Wrapping up Q3 earnings, we look at the numbers and key takeaways for the auto parts retailer stocks, including Monro (NASDAQ:MNRO) and its peers.
Cars are complex machines that need maintenance and occasional repairs, and auto parts retailers cater to the professional mechanic as well as the do-it-yourself (DIY) fixer. Work on cars may entail replacing fluids, parts, or accessories, and these stores have the parts and accessories or these jobs. While e-commerce competition presents a risk, these stores have a leg up due to the combination of broad and deep selection as well as expertise provided by sales associates. Another change on the horizon could be the increasing penetration of electric vehicles.
The 5 auto parts retailer stocks we track reported a softer Q3. As a group, revenues were in line with analysts’ consensus estimates.
While some auto parts retailer stocks have fared somewhat better than others, they have collectively declined. On average, share prices are down 3.9% since the latest earnings results.
Slowest Q3: Monro (NASDAQ:MNRO)
Started as a single location in Rochester, New York, Monro (NASDAQ:MNRO) provides common auto services such as brake repairs, tire replacements, and oil changes.
Monro reported revenues of $301.4 million, down 6.4% year on year. This print was in line with analysts’ expectations, but overall, it was a disappointing quarter for the company with a significant miss of analysts’ EBITDA and gross margin estimates.
“We drove sequential improvement in our year-over-year comparable store sales percentage change from the first quarter as well as a significant acceleration in our comp trends as the second quarter progressed.”, said Mike Broderick, President and Chief Executive Officer.
Monro achieved the biggest analyst estimates beat but had the slowest revenue growth of the whole group. Unsurprisingly, the stock is up 6.3% since reporting and currently trades at $28.47.
Serving both the DIY customer and professional mechanic, O’Reilly Automotive (NASDAQ:ORLY) is an auto parts and accessories retailer that sells everything from fuel pumps to car air fresheners to mufflers.
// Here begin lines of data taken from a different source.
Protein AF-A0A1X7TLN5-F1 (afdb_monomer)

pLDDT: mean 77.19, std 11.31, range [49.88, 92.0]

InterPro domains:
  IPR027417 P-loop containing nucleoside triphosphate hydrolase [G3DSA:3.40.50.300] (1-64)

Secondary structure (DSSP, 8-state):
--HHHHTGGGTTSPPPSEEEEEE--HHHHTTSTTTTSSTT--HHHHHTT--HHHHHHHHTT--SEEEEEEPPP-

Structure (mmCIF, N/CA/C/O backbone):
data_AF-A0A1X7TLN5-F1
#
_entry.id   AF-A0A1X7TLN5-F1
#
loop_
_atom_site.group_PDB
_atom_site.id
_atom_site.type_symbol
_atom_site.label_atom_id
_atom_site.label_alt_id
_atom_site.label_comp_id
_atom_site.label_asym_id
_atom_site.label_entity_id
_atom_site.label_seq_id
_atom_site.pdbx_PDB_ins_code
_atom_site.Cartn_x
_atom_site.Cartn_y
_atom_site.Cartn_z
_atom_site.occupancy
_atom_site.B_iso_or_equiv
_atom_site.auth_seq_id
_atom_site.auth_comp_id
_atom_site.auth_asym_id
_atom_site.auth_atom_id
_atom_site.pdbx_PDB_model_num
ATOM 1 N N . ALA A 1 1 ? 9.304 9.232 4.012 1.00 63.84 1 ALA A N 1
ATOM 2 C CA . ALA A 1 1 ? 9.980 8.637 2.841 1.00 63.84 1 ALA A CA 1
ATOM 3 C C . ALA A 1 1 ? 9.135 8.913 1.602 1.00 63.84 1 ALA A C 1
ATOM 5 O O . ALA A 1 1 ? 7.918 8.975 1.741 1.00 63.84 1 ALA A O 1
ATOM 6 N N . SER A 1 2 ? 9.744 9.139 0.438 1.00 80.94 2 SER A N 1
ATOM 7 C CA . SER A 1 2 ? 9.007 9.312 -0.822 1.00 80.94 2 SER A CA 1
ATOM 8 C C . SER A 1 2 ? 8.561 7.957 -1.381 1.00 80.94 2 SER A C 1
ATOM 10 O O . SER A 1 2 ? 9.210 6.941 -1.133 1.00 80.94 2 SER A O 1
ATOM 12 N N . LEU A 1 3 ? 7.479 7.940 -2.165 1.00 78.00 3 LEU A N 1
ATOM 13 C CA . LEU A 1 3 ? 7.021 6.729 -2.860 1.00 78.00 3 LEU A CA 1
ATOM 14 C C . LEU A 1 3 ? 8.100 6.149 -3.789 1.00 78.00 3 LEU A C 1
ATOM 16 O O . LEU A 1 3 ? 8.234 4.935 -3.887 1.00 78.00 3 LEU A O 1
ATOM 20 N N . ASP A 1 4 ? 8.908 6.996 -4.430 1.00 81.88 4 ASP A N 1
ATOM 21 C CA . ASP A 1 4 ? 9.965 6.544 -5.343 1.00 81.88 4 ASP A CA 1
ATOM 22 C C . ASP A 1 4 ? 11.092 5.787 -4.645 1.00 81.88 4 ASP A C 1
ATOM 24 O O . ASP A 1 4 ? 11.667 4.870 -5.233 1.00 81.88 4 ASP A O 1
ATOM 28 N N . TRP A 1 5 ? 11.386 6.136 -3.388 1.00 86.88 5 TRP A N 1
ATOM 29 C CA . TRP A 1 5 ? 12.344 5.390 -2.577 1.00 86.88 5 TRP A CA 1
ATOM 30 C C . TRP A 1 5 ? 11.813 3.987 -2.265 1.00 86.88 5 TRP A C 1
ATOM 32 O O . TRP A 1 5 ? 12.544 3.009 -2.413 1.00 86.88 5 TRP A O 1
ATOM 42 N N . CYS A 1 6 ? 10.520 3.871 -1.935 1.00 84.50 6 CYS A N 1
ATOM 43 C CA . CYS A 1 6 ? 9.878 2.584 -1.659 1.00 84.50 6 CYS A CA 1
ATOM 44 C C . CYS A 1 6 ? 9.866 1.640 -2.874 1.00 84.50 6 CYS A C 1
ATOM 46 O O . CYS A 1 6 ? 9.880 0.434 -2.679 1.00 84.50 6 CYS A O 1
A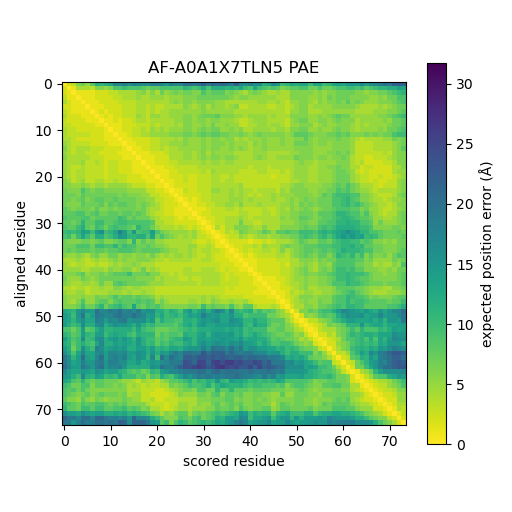TOM 48 N N . LYS A 1 7 ? 9.876 2.165 -4.110 1.00 83.56 7 LYS A N 1
ATOM 49 C CA . LYS A 1 7 ? 9.902 1.359 -5.348 1.00 83.56 7 LYS A CA 1
ATOM 50 C C . LYS A 1 7 ? 11.277 0.789 -5.688 1.00 83.56 7 LYS A C 1
ATOM 52 O O . LYS A 1 7 ? 11.369 -0.070 -6.556 1.00 83.56 7 LYS A O 1
ATOM 57 N N . GLY A 1 8 ? 12.350 1.308 -5.087 1.00 89.56 8 GLY A N 1
ATOM 58 C CA . GLY A 1 8 ? 13.728 0.920 -5.405 1.00 89.56 8 GLY A CA 1
ATOM 59 C C . GLY A 1 8 ? 13.965 -0.598 -5.411 1.00 89.56 8 GLY A C 1
ATOM 60 O O . GLY A 1 8 ? 14.501 -1.087 -6.405 1.00 89.56 8 GLY A O 1
ATOM 61 N N . PRO A 1 9 ? 13.537 -1.337 -4.369 1.00 92.00 9 PRO A N 1
ATOM 62 C CA . PRO A 1 9 ? 13.722 -2.787 -4.279 1.00 92.00 9 PRO A CA 1
ATOM 63 C C . PRO A 1 9 ? 12.965 -3.607 -5.335 1.00 92.00 9 PRO A C 1
ATOM 65 O O . PRO A 1 9 ? 13.437 -4.675 -5.706 1.00 92.00 9 PRO A O 1
ATOM 68 N N . ASP A 1 10 ? 11.833 -3.108 -5.842 1.00 88.12 10 ASP A N 1
ATOM 69 C CA . ASP A 1 10 ? 10.969 -3.842 -6.782 1.00 88.12 10 ASP A CA 1
ATOM 70 C C . ASP A 1 10 ? 11.357 -3.623 -8.259 1.00 88.12 10 ASP A C 1
ATOM 72 O O . ASP A 1 10 ? 10.792 -4.237 -9.169 1.00 88.12 10 ASP A O 1
ATOM 76 N N . ARG A 1 11 ? 12.321 -2.734 -8.541 1.00 87.25 11 ARG A N 1
ATOM 77 C CA . ARG A 1 11 ? 12.765 -2.451 -9.915 1.00 87.25 11 ARG A CA 1
ATOM 78 C C . ARG A 1 11 ? 13.424 -3.682 -10.538 1.00 87.25 11 ARG A C 1
ATOM 80 O O . ARG A 1 11 ? 14.376 -4.227 -9.994 1.00 87.25 11 ARG A O 1
ATOM 87 N N . GLY A 1 12 ? 12.973 -4.049 -11.737 1.00 87.25 12 GLY A N 1
ATOM 88 C CA . GLY A 1 12 ? 13.499 -5.193 -12.489 1.00 87.25 12 GLY A CA 1
ATOM 89 C C . GLY A 1 12 ? 12.721 -6.492 -12.280 1.00 87.25 12 GLY A C 1
ATOM 90 O O . GLY A 1 12 ? 13.010 -7.474 -12.962 1.00 87.25 12 GLY A O 1
ATOM 91 N N . LEU A 1 13 ? 11.714 -6.501 -11.399 1.00 89.06 13 LEU A N 1
ATOM 92 C CA . LEU A 1 13 ? 10.744 -7.590 -11.346 1.00 89.06 13 LEU A CA 1
ATOM 93 C C . LEU A 1 13 ? 9.891 -7.627 -12.629 1.00 89.06 13 LEU A C 1
ATOM 95 O O . LEU A 1 13 ? 9.671 -6.581 -13.250 1.00 89.06 13 LEU A O 1
ATOM 99 N N . PRO A 1 14 ? 9.393 -8.811 -13.034 1.00 89.31 14 PRO A N 1
ATOM 100 C CA . PRO A 1 14 ? 8.470 -8.931 -14.154 1.00 89.31 14 PRO A CA 1
ATOM 101 C C . PRO A 1 14 ? 7.252 -8.017 -14.001 1.00 89.31 14 PRO A C 1
ATOM 103 O O . PRO A 1 14 ? 6.612 -7.965 -12.951 1.00 89.31 14 PRO A O 1
ATOM 106 N N . CYS A 1 15 ? 6.935 -7.309 -15.081 1.00 86.25 15 CYS A N 1
ATOM 107 C CA . CYS A 1 15 ? 5.781 -6.429 -15.180 1.00 86.25 15 CYS A CA 1
ATOM 108 C C . CYS A 1 15 ? 4.507 -7.279 -15.361 1.00 86.25 15 CYS A C 1
ATOM 110 O O . CYS A 1 15 ? 4.455 -8.036 -16.331 1.00 86.25 15 CYS A O 1
ATOM 112 N N . PRO A 1 16 ? 3.501 -7.212 -14.469 1.00 86.06 16 PRO A N 1
ATOM 113 C CA . PRO A 1 16 ? 2.246 -7.934 -14.675 1.00 86.06 16 PRO A CA 1
ATOM 114 C C . PRO A 1 16 ? 1.455 -7.372 -15.868 1.00 86.06 16 PRO A C 1
ATOM 116 O O . PRO A 1 16 ? 1.425 -6.163 -16.078 1.00 86.06 16 PRO A O 1
ATOM 119 N N . ASP A 1 17 ? 0.751 -8.227 -16.615 1.00 86.06 17 ASP A N 1
ATOM 120 C CA . ASP A 1 17 ? -0.099 -7.793 -17.742 1.00 86.06 17 ASP A CA 1
ATOM 121 C C . ASP A 1 17 ? -1.357 -7.032 -17.284 1.00 86.06 17 ASP A C 1
ATOM 123 O O . ASP A 1 17 ? -1.862 -6.137 -17.971 1.00 86.06 17 ASP A O 1
ATOM 127 N N . VAL A 1 18 ? -1.871 -7.394 -16.105 1.00 84.31 18 VAL A N 1
ATOM 128 C CA . VAL A 1 18 ? -3.042 -6.782 -15.475 1.00 84.31 18 VAL A CA 1
ATOM 129 C C . VAL A 1 18 ? -2.883 -6.762 -13.958 1.00 84.31 18 VAL A C 1
ATOM 131 O O . VAL A 1 18 ? -2.403 -7.721 -13.353 1.00 84.31 18 VAL A O 1
ATOM 134 N N . ILE A 1 19 ? -3.327 -5.673 -13.333 1.00 83.06 19 ILE A N 1
ATOM 135 C CA . ILE A 1 19 ? -3.451 -5.557 -11.879 1.00 83.06 19 ILE A CA 1
ATOM 136 C C . ILE A 1 19 ? -4.934 -5.416 -11.541 1.00 83.06 19 ILE A C 1
ATOM 138 O O . ILE A 1 19 ? -5.599 -4.471 -11.970 1.00 83.06 19 ILE A O 1
ATOM 142 N N . LEU A 1 20 ? -5.456 -6.355 -10.754 1.00 83.38 20 LEU A N 1
ATOM 143 C CA . LEU A 1 20 ? -6.809 -6.285 -10.209 1.00 83.38 20 LEU A CA 1
ATOM 144 C C . LEU A 1 20 ? -6.741 -5.689 -8.807 1.00 83.38 20 LEU A C 1
ATOM 146 O O . LEU A 1 20 ? -6.179 -6.295 -7.894 1.00 83.38 20 LEU A O 1
ATOM 150 N N . TYR A 1 21 ? -7.307 -4.498 -8.640 1.00 82.44 21 TYR A N 1
ATOM 151 C CA . TYR A 1 21 ? -7.415 -3.866 -7.334 1.00 82.44 21 TYR A CA 1
ATOM 152 C C . TYR A 1 21 ? -8.793 -4.130 -6.742 1.00 82.44 21 TYR A C 1
ATOM 154 O O . TYR A 1 21 ? -9.800 -3.593 -7.207 1.00 82.44 21 TYR A O 1
ATOM 162 N N . PHE A 1 22 ? -8.826 -4.956 -5.702 1.00 82.31 22 PHE A N 1
ATOM 163 C CA . PHE A 1 22 ? -10.043 -5.237 -4.958 1.00 82.31 22 PHE A CA 1
ATOM 164 C C . PHE A 1 22 ? -10.259 -4.163 -3.903 1.00 82.31 22 PHE A C 1
ATOM 166 O O . PHE A 1 22 ? -9.566 -4.122 -2.885 1.00 82.31 22 PHE A O 1
ATOM 173 N N . HIS A 1 23 ? -11.222 -3.288 -4.168 1.00 81.69 23 HIS A N 1
ATOM 174 C CA . HIS A 1 23 ? -11.598 -2.239 -3.241 1.00 81.69 23 HIS A CA 1
ATOM 175 C C . HIS A 1 23 ? -12.718 -2.735 -2.327 1.00 81.69 23 HIS A C 1
ATOM 177 O O . HIS A 1 23 ? -13.749 -3.215 -2.798 1.00 81.69 23 HIS A O 1
ATOM 183 N N . LEU A 1 24 ? -12.502 -2.604 -1.021 1.00 82.88 24 LEU A N 1
ATOM 184 C CA . LEU A 1 24 ? -13.484 -2.877 0.020 1.00 82.88 24 LEU A CA 1
ATOM 185 C C . LEU A 1 24 ? -13.549 -1.655 0.932 1.00 82.88 24 LEU A C 1
ATOM 187 O O . LEU A 1 24 ? -12.507 -1.087 1.279 1.00 82.88 24 LEU A O 1
ATOM 191 N N . SER A 1 25 ? -14.754 -1.264 1.337 1.00 79.94 25 SER A N 1
ATOM 192 C CA . SER A 1 25 ? -14.908 -0.163 2.282 1.00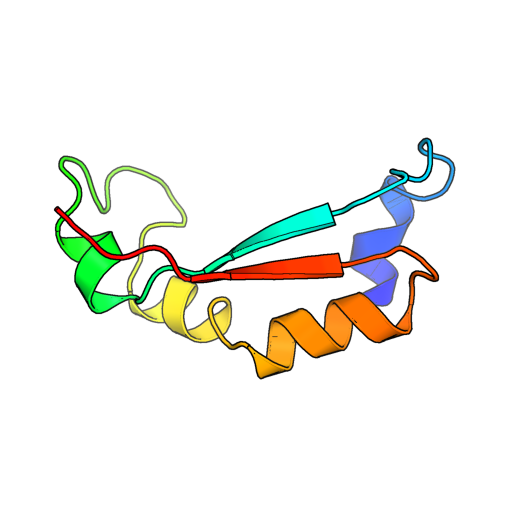 79.94 25 SER A CA 1
ATOM 193 C C . SER A 1 25 ? -14.292 -0.517 3.644 1.00 79.94 25 SER A C 1
ATOM 195 O O . SER A 1 25 ? -14.313 -1.673 4.080 1.00 79.94 25 SER A O 1
ATOM 197 N N . SER A 1 26 ? -13.771 0.485 4.361 1.00 79.19 26 SER A N 1
ATOM 198 C CA . SER A 1 26 ? -13.246 0.292 5.723 1.00 79.19 26 SER A CA 1
ATOM 199 C C . SER A 1 26 ? -14.295 -0.326 6.657 1.00 79.19 26 SER A C 1
ATOM 201 O O . SER A 1 26 ? -13.969 -1.139 7.518 1.00 79.19 26 SER A O 1
ATOM 203 N N . GLU A 1 27 ? -15.564 0.037 6.465 1.00 82.31 27 GLU A N 1
ATOM 204 C CA . GLU A 1 27 ? -16.709 -0.457 7.235 1.00 82.31 27 GLU A CA 1
ATOM 205 C C . GLU A 1 27 ? -16.978 -1.945 7.009 1.00 82.31 27 GLU A C 1
ATOM 207 O O . GLU A 1 27 ? -17.309 -2.659 7.953 1.00 82.31 27 GLU A O 1
ATOM 212 N N . GLU A 1 28 ? -16.825 -2.434 5.779 1.00 82.19 28 GLU A N 1
ATOM 213 C CA . GLU A 1 28 ? -16.952 -3.860 5.473 1.00 82.19 28 GLU A CA 1
ATOM 214 C C . GLU A 1 28 ? -15.719 -4.653 5.908 1.00 82.19 28 GLU A C 1
ATOM 216 O O . GLU A 1 28 ? -15.859 -5.773 6.398 1.00 82.19 28 GLU A O 1
ATOM 221 N N . GLY A 1 29 ? -14.521 -4.070 5.805 1.00 81.06 29 GLY A N 1
ATOM 222 C CA . GLY A 1 29 ? -13.286 -4.693 6.286 1.00 81.06 29 GLY A CA 1
ATOM 223 C C . GLY A 1 29 ? -13.326 -4.997 7.786 1.00 81.06 29 GLY A C 1
ATOM 224 O O . GLY A 1 29 ? -12.933 -6.085 8.202 1.00 81.06 29 GLY A O 1
ATOM 225 N N . LEU A 1 30 ? -13.896 -4.082 8.578 1.00 82.88 30 LEU A N 1
ATOM 226 C CA . LEU A 1 30 ? -14.104 -4.244 10.023 1.00 82.88 30 LEU A CA 1
ATOM 227 C C . LEU A 1 30 ? -15.022 -5.419 10.390 1.00 82.88 30 LEU A C 1
ATOM 229 O O . LEU A 1 30 ? -14.949 -5.921 11.508 1.00 82.88 30 LEU A O 1
ATOM 233 N N . LYS A 1 31 ? -15.896 -5.857 9.475 1.00 84.50 31 LYS A N 1
ATOM 234 C CA . LYS A 1 31 ? -16.822 -6.977 9.712 1.00 84.50 31 LYS A CA 1
ATOM 235 C C . LYS A 1 31 ? -16.149 -8.343 9.543 1.00 84.50 31 LYS A C 1
ATOM 237 O O . LYS A 1 31 ? -16.774 -9.361 9.837 1.00 84.50 31 LYS A O 1
ATOM 242 N N . ARG A 1 32 ? -14.903 -8.396 9.054 1.00 84.69 32 ARG A N 1
ATOM 243 C CA . ARG A 1 32 ? -14.156 -9.653 8.910 1.00 84.69 32 ARG A CA 1
ATOM 244 C C . ARG A 1 32 ? -13.773 -10.190 10.287 1.00 84.69 32 ARG A C 1
ATOM 246 O O . ARG A 1 32 ? -13.275 -9.461 11.141 1.00 84.69 32 ARG A O 1
ATOM 253 N N . SER A 1 33 ? -13.979 -11.489 10.487 1.00 83.81 33 SER A N 1
ATOM 254 C CA . SER A 1 33 ? -13.491 -12.183 11.678 1.00 83.81 33 SER A CA 1
ATOM 255 C C . SER A 1 33 ? -11.972 -12.030 11.783 1.00 83.81 33 SER A C 1
ATOM 257 O O . SER A 1 33 ? -11.280 -12.291 10.800 1.00 83.81 33 SER A O 1
ATOM 259 N N . GLY A 1 34 ? -11.474 -11.641 12.957 1.00 83.19 34 GLY A N 1
ATOM 260 C CA . GLY A 1 34 ? -10.039 -11.462 13.206 1.00 83.19 34 GLY A CA 1
ATOM 261 C C . GLY A 1 34 ? -9.483 -10.085 12.831 1.00 83.19 34 GLY A C 1
ATOM 262 O O . GLY A 1 34 ? -8.280 -9.889 12.936 1.00 83.19 34 GLY A O 1
ATOM 263 N N . TYR A 1 35 ? -10.324 -9.118 12.431 1.00 84.19 35 TYR A N 1
ATOM 264 C CA . TYR A 1 35 ? -9.849 -7.756 12.170 1.00 84.19 35 TYR A CA 1
ATOM 265 C C . TYR A 1 35 ? -9.145 -7.167 13.402 1.00 84.19 35 TYR A C 1
ATOM 267 O O . TYR A 1 35 ? -9.746 -7.038 14.473 1.00 84.19 35 TYR A O 1
ATOM 275 N N . GLY A 1 36 ? -7.895 -6.745 13.220 1.00 84.44 36 GLY A N 1
ATOM 276 C CA . GLY A 1 36 ? -7.081 -6.102 14.252 1.00 84.44 36 GLY A CA 1
ATOM 277 C C . GLY A 1 36 ? -6.035 -7.019 14.877 1.00 84.44 36 G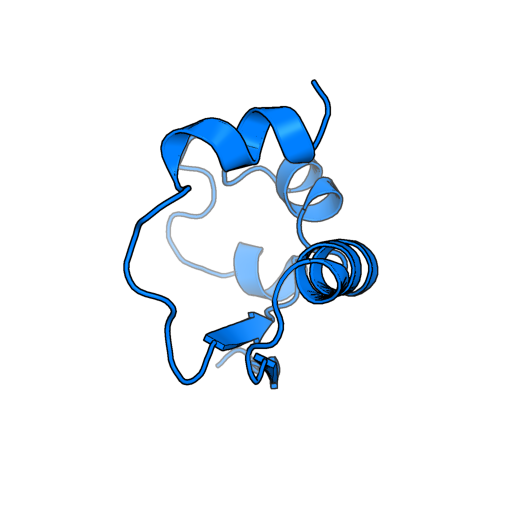LY A C 1
ATOM 278 O O . GLY A 1 36 ? -5.282 -6.561 15.741 1.00 84.44 36 GLY A O 1
ATOM 279 N N . GLU A 1 37 ? -5.962 -8.279 14.444 1.00 88.56 37 GLU A N 1
ATOM 280 C CA . GLU A 1 37 ? -4.911 -9.211 14.860 1.00 88.56 37 GLU A CA 1
ATOM 281 C C . GLU A 1 37 ? -3.596 -8.949 14.114 1.00 88.56 37 GLU A C 1
ATOM 283 O O . GLU A 1 37 ? -2.512 -9.114 14.686 1.00 88.56 37 GLU A O 1
ATOM 288 N N . GLU A 1 38 ? -3.657 -8.464 12.868 1.00 88.50 38 GLU A N 1
ATOM 289 C CA . GLU A 1 38 ? -2.455 -8.102 12.121 1.00 88.50 38 GLU A CA 1
ATOM 290 C C . GLU A 1 38 ? -1.997 -6.657 12.379 1.00 88.50 38 GLU A C 1
ATOM 292 O O . GLU A 1 38 ? -2.773 -5.725 12.602 1.00 88.50 38 GLU A O 1
ATOM 297 N N . ARG A 1 39 ? -0.681 -6.429 12.268 1.00 88.44 39 ARG A N 1
ATOM 298 C CA . ARG A 1 39 ? -0.019 -5.146 12.583 1.00 88.44 39 ARG A CA 1
ATOM 299 C C . ARG A 1 39 ? -0.650 -3.930 11.891 1.00 88.44 39 ARG A C 1
ATOM 301 O O . ARG A 1 39 ? -0.649 -2.838 12.466 1.00 88.44 39 ARG A O 1
ATOM 308 N N . TYR A 1 40 ? -1.129 -4.113 10.663 1.00 85.81 40 TYR A N 1
ATOM 3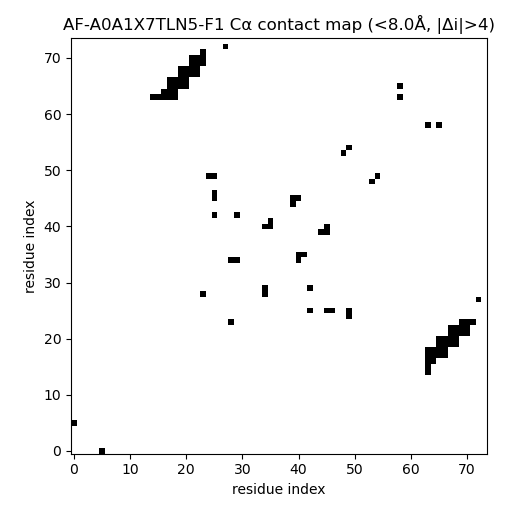09 C CA . TYR A 1 40 ? -1.657 -3.050 9.810 1.00 85.81 40 TYR A CA 1
ATOM 310 C C . TYR A 1 40 ? -3.190 -3.017 9.749 1.00 85.81 40 TYR A C 1
ATOM 312 O O . TYR A 1 40 ? -3.750 -2.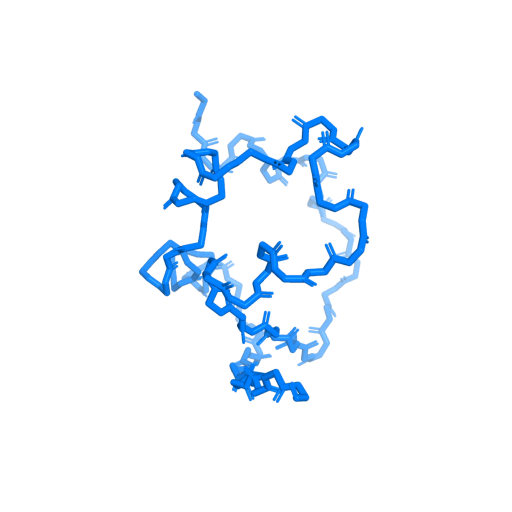140 9.092 1.00 85.81 40 TYR A O 1
ATOM 320 N N . GLU A 1 41 ? -3.891 -3.887 10.473 1.00 85.62 41 GLU A N 1
ATOM 321 C CA . GLU A 1 41 ? -5.358 -3.906 10.553 1.00 85.62 41 GLU A CA 1
ATOM 322 C C . GLU A 1 41 ? -5.883 -2.895 11.581 1.00 85.62 41 GLU A C 1
ATOM 324 O O . GLU A 1 41 ? -6.622 -3.203 12.512 1.00 85.62 41 GLU A O 1
ATOM 329 N N . LYS A 1 42 ? -5.472 -1.636 11.430 1.00 87.31 42 LYS A N 1
ATOM 330 C CA . LYS A 1 42 ? -5.957 -0.526 12.254 1.00 87.31 42 LYS A CA 1
ATOM 331 C C . LYS A 1 42 ? -6.755 0.418 11.381 1.00 87.31 42 LYS A C 1
ATOM 333 O O . LYS A 1 42 ? -6.235 0.878 10.367 1.00 87.31 42 LYS A O 1
ATOM 338 N N . LYS A 1 43 ? -7.969 0.770 11.808 1.00 83.00 43 LYS A N 1
ATOM 339 C CA . LYS A 1 43 ? -8.885 1.637 11.049 1.00 83.00 43 LYS A CA 1
ATOM 340 C C . LYS A 1 43 ? -8.207 2.924 10.573 1.00 83.00 43 LYS A C 1
ATOM 342 O O . LYS A 1 43 ? -8.202 3.192 9.383 1.00 83.00 43 LYS A O 1
ATOM 347 N N . SER A 1 44 ? -7.530 3.640 11.470 1.00 84.75 44 SER A N 1
ATOM 348 C CA . SER A 1 44 ? -6.819 4.883 11.140 1.00 84.75 44 SER A CA 1
ATOM 349 C C . SER A 1 44 ? -5.662 4.693 10.152 1.00 84.75 44 SER A C 1
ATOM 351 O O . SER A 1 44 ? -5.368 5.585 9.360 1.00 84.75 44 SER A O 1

O'Reilly reported revenues of $4.36 billion, up 3.8% year on year, falling short of analysts’ expectations by 1.3%. The business performed better than its peers, but it was unfortunately a mixed quarter with a solid beat of analysts’ EBITDA estimates but full-year EPS guidance slightly missing analysts’ expectations.
O'Reilly scored the highest full-year guidance raise among its peers. The market seems content with the results as the stock is up 1.3% since reporting. It currently trades at $1,215.
Founded in Virginia in 1932, Advance Auto Parts (NYSE:AAP) is an auto parts and accessories retailer that sells everything from carburetors to motor oil to car floor mats.
Advance Auto Parts reported revenues of $2.15 billion, down 3.2% year on year, falling short of analysts’ expectations by 1.1%. It was a disappointing quarter as it posted full-year revenue guidance missing analysts’ expectations.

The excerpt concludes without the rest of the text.